(SUPPLIED MATERIAL begins)

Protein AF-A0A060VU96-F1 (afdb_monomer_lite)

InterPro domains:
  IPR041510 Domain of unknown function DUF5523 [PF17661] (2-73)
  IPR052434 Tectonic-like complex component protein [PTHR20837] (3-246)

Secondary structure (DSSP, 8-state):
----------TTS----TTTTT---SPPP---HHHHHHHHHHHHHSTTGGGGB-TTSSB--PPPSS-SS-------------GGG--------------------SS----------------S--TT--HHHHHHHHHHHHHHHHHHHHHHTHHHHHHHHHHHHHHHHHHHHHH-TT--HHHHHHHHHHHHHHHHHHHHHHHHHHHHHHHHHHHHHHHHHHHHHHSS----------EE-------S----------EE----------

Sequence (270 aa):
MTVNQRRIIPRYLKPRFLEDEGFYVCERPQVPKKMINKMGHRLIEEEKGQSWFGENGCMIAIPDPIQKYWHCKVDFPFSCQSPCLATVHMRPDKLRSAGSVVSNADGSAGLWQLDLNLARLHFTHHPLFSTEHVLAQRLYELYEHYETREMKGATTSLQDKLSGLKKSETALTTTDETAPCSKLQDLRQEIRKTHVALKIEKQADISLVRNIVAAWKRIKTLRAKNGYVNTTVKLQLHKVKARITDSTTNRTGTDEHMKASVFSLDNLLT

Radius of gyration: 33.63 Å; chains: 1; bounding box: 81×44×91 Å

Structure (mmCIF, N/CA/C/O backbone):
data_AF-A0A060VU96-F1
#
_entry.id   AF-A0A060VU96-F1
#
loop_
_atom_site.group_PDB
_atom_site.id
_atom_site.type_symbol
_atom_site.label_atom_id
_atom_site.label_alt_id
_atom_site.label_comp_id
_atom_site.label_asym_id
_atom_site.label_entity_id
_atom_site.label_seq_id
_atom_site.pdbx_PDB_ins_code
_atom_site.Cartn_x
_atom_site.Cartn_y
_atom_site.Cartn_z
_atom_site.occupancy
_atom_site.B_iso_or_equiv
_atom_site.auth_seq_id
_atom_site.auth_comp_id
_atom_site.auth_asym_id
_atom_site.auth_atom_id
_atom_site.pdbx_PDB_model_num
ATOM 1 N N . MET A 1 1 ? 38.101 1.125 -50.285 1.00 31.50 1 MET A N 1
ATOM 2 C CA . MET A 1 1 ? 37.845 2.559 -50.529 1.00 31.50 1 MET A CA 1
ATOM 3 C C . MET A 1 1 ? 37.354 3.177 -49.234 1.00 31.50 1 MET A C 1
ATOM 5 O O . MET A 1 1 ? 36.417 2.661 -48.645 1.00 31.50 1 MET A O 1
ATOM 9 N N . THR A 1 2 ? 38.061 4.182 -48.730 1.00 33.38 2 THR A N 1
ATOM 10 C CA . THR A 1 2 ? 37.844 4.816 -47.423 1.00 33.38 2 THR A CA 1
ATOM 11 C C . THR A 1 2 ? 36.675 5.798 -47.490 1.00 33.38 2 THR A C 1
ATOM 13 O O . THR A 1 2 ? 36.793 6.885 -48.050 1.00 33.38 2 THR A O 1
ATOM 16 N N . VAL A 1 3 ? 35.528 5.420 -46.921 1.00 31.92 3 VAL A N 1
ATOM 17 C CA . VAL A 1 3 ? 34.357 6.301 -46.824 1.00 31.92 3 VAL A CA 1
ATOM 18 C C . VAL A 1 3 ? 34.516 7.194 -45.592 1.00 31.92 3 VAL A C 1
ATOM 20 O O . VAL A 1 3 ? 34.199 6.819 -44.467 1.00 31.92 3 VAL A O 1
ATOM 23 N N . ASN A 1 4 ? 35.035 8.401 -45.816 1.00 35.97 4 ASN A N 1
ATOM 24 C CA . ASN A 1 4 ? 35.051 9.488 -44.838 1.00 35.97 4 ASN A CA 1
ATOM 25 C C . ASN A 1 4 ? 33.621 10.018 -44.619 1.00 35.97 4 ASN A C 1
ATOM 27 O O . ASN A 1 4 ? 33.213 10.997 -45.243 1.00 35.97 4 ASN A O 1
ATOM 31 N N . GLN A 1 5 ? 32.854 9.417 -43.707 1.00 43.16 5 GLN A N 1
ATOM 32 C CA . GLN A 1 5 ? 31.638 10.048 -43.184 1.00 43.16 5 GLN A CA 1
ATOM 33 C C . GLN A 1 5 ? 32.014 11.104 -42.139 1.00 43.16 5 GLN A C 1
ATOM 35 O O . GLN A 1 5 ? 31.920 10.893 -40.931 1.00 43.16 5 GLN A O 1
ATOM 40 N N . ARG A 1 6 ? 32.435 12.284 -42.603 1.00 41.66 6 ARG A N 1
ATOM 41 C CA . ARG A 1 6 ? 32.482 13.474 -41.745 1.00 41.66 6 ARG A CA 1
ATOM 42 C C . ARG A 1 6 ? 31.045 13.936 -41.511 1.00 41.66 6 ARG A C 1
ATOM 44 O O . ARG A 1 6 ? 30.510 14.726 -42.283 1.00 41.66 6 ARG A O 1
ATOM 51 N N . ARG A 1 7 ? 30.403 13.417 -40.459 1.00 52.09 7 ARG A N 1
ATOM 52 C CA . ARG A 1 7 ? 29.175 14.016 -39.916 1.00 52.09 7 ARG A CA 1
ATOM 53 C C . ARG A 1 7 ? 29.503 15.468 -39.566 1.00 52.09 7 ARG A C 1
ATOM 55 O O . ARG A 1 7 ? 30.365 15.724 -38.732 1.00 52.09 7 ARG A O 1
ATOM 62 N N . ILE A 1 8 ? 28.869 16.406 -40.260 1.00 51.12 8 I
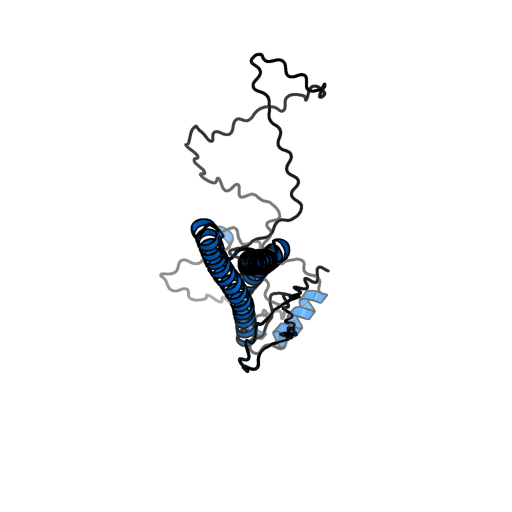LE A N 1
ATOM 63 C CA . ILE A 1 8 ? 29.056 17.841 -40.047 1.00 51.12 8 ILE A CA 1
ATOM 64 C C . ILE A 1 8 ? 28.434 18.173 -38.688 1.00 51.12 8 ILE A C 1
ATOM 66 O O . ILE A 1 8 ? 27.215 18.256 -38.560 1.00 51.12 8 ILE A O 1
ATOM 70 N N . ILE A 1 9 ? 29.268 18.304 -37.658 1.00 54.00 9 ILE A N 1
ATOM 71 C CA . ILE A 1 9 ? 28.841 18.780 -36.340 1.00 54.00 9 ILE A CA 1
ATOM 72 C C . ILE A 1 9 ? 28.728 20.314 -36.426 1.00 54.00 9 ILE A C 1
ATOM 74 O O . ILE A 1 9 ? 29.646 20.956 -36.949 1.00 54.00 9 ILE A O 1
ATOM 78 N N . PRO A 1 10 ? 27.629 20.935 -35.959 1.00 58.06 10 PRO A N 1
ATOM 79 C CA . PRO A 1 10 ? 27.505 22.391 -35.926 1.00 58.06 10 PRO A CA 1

(SUPPLIED MATERIAL ends)
(SUPPLIED MATERIAL begins)

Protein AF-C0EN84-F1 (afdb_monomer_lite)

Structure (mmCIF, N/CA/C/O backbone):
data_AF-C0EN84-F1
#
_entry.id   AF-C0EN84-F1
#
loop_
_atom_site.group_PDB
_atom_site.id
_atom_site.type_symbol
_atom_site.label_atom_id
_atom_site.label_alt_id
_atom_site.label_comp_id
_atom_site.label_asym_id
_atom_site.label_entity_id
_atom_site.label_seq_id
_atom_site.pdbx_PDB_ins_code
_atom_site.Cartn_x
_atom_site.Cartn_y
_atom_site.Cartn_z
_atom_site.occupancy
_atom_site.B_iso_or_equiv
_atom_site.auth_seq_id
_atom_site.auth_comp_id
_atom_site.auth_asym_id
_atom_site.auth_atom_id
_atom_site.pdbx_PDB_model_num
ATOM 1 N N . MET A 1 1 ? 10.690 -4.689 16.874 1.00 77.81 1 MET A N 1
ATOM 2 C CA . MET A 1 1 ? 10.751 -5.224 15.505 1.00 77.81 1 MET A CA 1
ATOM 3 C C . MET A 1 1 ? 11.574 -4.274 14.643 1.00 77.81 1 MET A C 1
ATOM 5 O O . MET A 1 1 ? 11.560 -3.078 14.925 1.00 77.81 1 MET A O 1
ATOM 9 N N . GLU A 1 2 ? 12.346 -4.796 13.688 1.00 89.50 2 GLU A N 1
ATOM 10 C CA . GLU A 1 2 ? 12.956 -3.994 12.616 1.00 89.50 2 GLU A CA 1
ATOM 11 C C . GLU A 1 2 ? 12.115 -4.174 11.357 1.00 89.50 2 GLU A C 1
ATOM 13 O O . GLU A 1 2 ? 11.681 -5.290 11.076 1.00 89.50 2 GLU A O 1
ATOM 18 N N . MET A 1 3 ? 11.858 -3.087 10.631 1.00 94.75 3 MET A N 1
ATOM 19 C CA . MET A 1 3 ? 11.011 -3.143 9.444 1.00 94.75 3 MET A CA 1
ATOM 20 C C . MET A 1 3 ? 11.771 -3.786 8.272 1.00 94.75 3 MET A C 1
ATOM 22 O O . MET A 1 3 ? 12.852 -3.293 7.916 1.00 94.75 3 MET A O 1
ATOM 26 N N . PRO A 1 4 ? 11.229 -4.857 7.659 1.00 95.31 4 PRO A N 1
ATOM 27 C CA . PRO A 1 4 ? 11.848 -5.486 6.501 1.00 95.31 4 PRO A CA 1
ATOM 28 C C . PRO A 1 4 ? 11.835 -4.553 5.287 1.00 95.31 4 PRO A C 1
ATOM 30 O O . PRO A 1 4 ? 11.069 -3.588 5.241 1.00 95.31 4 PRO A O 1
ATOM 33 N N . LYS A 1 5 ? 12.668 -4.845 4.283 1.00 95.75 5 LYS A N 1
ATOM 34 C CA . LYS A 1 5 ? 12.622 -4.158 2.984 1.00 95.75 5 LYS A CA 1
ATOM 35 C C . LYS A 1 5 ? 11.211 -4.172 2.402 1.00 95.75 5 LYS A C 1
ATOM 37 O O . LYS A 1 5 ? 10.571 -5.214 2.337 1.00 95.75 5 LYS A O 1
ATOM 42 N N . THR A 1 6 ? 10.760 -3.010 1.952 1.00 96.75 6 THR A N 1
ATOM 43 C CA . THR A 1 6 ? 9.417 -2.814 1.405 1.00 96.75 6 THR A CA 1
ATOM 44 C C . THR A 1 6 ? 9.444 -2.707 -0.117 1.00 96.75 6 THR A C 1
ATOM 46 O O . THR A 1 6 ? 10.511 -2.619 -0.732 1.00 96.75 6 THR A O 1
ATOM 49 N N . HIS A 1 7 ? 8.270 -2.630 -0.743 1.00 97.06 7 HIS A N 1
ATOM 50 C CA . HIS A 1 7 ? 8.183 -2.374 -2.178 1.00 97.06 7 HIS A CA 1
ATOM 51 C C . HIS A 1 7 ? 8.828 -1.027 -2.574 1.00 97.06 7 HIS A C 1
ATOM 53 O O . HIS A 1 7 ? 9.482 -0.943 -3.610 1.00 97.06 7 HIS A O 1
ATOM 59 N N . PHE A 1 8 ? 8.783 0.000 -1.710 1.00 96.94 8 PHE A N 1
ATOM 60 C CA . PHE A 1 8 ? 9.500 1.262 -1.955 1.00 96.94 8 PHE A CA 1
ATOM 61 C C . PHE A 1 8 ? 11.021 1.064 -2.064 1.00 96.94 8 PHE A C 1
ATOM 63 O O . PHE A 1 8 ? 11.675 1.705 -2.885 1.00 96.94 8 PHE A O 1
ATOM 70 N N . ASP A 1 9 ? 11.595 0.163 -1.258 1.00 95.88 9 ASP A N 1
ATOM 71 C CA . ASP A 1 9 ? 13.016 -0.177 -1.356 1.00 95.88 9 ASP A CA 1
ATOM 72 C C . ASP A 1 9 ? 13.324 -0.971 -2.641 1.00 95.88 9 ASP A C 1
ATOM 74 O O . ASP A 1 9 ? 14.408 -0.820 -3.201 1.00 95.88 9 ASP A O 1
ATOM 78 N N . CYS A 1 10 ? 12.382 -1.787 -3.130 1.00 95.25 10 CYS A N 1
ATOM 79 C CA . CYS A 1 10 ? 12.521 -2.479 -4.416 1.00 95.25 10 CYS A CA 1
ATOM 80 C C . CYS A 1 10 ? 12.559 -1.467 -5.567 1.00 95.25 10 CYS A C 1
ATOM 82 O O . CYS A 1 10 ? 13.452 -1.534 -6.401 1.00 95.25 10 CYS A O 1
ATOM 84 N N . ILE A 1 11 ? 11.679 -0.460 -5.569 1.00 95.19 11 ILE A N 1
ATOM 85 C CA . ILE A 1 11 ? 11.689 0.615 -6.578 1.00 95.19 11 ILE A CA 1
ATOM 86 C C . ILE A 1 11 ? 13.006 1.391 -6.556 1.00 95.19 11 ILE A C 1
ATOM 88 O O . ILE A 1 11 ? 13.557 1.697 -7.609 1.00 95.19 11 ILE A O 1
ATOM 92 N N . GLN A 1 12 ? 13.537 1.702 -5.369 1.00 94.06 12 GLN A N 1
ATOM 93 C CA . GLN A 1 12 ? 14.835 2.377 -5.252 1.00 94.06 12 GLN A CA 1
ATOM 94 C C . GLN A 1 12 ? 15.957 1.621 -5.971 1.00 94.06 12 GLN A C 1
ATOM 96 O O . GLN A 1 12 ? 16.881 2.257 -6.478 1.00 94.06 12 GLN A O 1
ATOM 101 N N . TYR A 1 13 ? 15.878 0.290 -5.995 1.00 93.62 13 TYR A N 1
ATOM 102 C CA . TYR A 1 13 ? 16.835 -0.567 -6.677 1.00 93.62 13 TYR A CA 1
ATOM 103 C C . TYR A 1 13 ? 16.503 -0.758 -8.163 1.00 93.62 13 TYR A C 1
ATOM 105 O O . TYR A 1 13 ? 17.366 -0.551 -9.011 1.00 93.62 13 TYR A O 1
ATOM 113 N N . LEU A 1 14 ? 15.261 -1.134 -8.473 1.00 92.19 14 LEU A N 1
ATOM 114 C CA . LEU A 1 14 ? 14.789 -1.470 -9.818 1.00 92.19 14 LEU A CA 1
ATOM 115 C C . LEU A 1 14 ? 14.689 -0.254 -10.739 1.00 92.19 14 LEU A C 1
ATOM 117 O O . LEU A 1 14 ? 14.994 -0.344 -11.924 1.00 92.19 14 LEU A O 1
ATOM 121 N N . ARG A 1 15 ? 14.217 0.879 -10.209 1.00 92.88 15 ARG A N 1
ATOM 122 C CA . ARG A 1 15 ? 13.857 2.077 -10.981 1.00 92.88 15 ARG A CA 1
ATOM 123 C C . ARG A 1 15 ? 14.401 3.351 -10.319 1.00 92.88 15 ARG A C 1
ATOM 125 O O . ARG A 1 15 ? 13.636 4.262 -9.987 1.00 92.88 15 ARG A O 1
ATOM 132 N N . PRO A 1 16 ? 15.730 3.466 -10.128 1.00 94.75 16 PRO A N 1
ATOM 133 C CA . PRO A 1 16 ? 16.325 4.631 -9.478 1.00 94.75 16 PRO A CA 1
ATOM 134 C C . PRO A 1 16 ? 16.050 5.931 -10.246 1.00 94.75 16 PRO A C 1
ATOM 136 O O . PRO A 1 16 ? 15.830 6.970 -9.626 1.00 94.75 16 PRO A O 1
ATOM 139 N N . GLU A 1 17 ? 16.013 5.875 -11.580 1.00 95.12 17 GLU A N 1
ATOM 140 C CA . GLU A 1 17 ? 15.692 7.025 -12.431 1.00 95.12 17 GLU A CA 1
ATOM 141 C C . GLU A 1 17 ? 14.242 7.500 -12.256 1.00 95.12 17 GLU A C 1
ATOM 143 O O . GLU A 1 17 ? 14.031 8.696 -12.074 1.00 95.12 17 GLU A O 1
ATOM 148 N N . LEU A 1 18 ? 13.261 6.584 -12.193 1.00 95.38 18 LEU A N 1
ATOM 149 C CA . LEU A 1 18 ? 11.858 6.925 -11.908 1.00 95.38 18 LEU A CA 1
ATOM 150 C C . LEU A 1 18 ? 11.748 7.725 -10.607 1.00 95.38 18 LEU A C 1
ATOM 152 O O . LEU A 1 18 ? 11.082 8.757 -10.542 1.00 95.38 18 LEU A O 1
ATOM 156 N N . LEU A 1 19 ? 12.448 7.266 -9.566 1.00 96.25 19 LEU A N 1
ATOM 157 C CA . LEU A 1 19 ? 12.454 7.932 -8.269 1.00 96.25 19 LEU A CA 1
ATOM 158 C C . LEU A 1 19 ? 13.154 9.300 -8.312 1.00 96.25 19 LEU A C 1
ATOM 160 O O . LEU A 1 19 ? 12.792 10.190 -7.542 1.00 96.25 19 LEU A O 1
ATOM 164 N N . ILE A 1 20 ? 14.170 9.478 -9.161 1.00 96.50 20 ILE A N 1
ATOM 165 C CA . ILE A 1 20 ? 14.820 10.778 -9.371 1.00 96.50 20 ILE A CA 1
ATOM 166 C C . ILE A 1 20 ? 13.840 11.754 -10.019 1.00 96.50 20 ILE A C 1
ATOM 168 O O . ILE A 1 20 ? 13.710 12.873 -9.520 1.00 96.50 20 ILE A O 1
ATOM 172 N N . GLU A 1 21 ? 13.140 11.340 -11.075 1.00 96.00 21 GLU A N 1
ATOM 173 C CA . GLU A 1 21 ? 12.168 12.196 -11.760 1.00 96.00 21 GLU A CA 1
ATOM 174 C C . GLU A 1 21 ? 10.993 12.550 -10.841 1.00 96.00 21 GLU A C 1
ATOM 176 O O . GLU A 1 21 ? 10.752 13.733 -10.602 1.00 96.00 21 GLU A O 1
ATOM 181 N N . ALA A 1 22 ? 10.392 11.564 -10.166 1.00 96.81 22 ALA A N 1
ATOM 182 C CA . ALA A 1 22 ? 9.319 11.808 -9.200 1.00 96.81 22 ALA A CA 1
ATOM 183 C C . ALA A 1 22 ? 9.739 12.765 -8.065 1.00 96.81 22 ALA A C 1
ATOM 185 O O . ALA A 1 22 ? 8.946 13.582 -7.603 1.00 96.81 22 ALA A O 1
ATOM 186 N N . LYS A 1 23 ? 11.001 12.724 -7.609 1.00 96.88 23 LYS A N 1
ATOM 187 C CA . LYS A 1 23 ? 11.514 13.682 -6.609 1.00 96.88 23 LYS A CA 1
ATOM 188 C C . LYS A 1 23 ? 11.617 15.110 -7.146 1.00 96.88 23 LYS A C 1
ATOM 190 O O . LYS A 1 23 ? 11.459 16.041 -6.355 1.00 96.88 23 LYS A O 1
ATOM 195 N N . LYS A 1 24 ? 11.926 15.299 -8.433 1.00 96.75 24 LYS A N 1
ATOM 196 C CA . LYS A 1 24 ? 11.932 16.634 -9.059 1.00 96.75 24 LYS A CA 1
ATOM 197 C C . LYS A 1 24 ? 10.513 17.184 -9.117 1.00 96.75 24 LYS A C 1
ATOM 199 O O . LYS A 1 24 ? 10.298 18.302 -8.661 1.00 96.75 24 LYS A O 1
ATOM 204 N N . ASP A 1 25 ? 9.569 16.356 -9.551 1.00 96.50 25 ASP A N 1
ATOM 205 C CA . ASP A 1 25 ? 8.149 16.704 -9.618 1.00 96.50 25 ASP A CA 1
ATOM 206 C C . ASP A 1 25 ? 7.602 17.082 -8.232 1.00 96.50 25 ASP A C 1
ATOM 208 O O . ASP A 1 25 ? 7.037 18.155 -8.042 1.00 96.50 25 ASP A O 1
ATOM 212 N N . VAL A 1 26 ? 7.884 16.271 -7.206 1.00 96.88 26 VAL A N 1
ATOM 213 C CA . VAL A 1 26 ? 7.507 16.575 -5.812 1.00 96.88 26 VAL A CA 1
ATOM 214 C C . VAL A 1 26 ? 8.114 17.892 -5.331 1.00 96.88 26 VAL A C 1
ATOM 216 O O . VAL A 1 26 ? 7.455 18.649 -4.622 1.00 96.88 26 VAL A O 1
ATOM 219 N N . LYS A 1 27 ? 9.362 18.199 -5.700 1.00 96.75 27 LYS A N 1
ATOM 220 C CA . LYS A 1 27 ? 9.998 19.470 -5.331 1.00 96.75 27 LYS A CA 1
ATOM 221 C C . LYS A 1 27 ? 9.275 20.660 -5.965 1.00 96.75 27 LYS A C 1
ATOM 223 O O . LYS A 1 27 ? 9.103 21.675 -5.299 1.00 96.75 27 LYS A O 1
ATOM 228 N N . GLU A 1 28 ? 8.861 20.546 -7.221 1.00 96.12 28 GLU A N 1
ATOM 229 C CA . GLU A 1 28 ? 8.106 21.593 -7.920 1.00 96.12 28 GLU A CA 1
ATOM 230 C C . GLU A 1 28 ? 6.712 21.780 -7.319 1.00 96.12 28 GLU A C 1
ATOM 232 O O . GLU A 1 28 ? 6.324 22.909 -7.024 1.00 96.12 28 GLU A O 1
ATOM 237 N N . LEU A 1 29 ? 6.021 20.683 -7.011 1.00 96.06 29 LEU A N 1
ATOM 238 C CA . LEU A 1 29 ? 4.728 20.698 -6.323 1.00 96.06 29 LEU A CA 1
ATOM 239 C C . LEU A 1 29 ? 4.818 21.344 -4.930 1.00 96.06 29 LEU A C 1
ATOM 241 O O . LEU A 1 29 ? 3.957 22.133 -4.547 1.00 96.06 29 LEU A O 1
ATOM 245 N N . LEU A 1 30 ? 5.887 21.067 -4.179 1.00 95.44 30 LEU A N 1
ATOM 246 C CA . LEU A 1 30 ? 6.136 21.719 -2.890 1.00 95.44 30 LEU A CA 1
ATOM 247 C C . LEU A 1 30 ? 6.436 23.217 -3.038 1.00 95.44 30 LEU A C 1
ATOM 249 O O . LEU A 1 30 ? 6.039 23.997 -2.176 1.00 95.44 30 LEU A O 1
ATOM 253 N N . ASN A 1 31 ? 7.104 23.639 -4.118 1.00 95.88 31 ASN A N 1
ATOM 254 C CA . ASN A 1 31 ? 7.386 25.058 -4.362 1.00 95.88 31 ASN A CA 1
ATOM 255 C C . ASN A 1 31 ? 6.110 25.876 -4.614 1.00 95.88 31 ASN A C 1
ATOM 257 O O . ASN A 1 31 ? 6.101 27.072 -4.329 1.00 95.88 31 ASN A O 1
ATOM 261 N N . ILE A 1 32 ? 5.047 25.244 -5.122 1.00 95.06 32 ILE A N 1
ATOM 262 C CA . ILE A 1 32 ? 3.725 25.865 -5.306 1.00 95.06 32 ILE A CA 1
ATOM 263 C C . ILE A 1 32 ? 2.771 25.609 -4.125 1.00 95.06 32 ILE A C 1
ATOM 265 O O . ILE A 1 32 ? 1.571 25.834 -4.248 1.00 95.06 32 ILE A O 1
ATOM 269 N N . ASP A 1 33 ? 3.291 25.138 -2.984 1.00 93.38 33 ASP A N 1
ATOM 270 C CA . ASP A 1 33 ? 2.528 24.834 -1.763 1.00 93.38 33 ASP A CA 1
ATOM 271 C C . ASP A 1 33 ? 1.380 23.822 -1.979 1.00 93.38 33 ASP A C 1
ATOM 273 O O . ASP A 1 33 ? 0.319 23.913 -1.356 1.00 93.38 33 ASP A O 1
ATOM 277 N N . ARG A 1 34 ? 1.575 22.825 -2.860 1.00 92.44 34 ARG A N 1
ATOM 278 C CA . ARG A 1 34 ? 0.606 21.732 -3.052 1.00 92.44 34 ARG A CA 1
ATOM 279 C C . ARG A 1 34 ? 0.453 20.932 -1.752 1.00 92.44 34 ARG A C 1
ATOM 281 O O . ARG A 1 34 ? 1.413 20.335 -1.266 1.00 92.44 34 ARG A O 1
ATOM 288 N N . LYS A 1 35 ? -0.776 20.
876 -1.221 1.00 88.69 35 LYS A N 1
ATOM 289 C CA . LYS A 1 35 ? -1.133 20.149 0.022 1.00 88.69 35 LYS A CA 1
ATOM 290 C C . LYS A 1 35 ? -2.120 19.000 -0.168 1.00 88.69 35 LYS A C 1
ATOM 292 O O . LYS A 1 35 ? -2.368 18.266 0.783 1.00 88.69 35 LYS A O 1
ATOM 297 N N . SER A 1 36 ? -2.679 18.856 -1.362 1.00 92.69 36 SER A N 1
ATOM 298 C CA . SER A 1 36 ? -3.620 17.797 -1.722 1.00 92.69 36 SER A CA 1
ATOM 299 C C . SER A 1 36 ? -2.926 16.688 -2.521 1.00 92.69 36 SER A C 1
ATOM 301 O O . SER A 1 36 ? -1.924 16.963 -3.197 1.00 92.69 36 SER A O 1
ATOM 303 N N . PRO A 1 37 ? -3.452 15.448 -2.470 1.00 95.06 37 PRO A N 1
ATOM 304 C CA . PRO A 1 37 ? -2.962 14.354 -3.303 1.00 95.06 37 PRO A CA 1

(SUPPLIED MATERIAL ends)

REQUIREMENT – Restate word for word the lines of the data above, starting at the line containing "ATOM 288 N N . LYS A 1 35 ? -0.776 20." and ending at the line containing "ATOM 304 C CA", both included, and nothing more.

YOUR RESPONSE –
ATOM 288 N N . LYS A 1 35 ? -0.776 20.
876 -1.221 1.00 88.69 35 LYS A N 1
ATOM 289 C CA . LYS A 1 35 ? -1.133 20.149 0.022 1.00 88.69 35 LYS A CA 1
ATOM 290 C C . LYS A 1 35 ? -2.120 19.000 -0.168 1.00 88.69 35 LYS A C 1
ATOM 292 O O . LYS A 1 35 ? -2.368 18.266 0.783 1.00 88.69 35 LYS A O 1
ATOM 297 N N . SER A 1 36 ? -2.679 18.856 -1.362 1.00 92.69 36 SER A N 1
ATOM 298 C CA . SER A 1 36 ? -3.620 17.797 -1.722 1.00 92.69 36 SER A CA 1
ATOM 299 C C . SER A 1 36 ? -2.926 16.688 -2.521 1.00 92.69 36 SER A C 1
ATOM 301 O O . SER A 1 36 ? -1.924 16.963 -3.197 1.00 92.69 36 SER A O 1
ATOM 303 N N . PRO A 1 37 ? -3.452 15.448 -2.470 1.00 95.06 37 PRO A N 1
ATOM 304 C CA . PRO A 1 37 ? -2.962 14.354 -3.303 1.00 95.06 37 PRO A CA 1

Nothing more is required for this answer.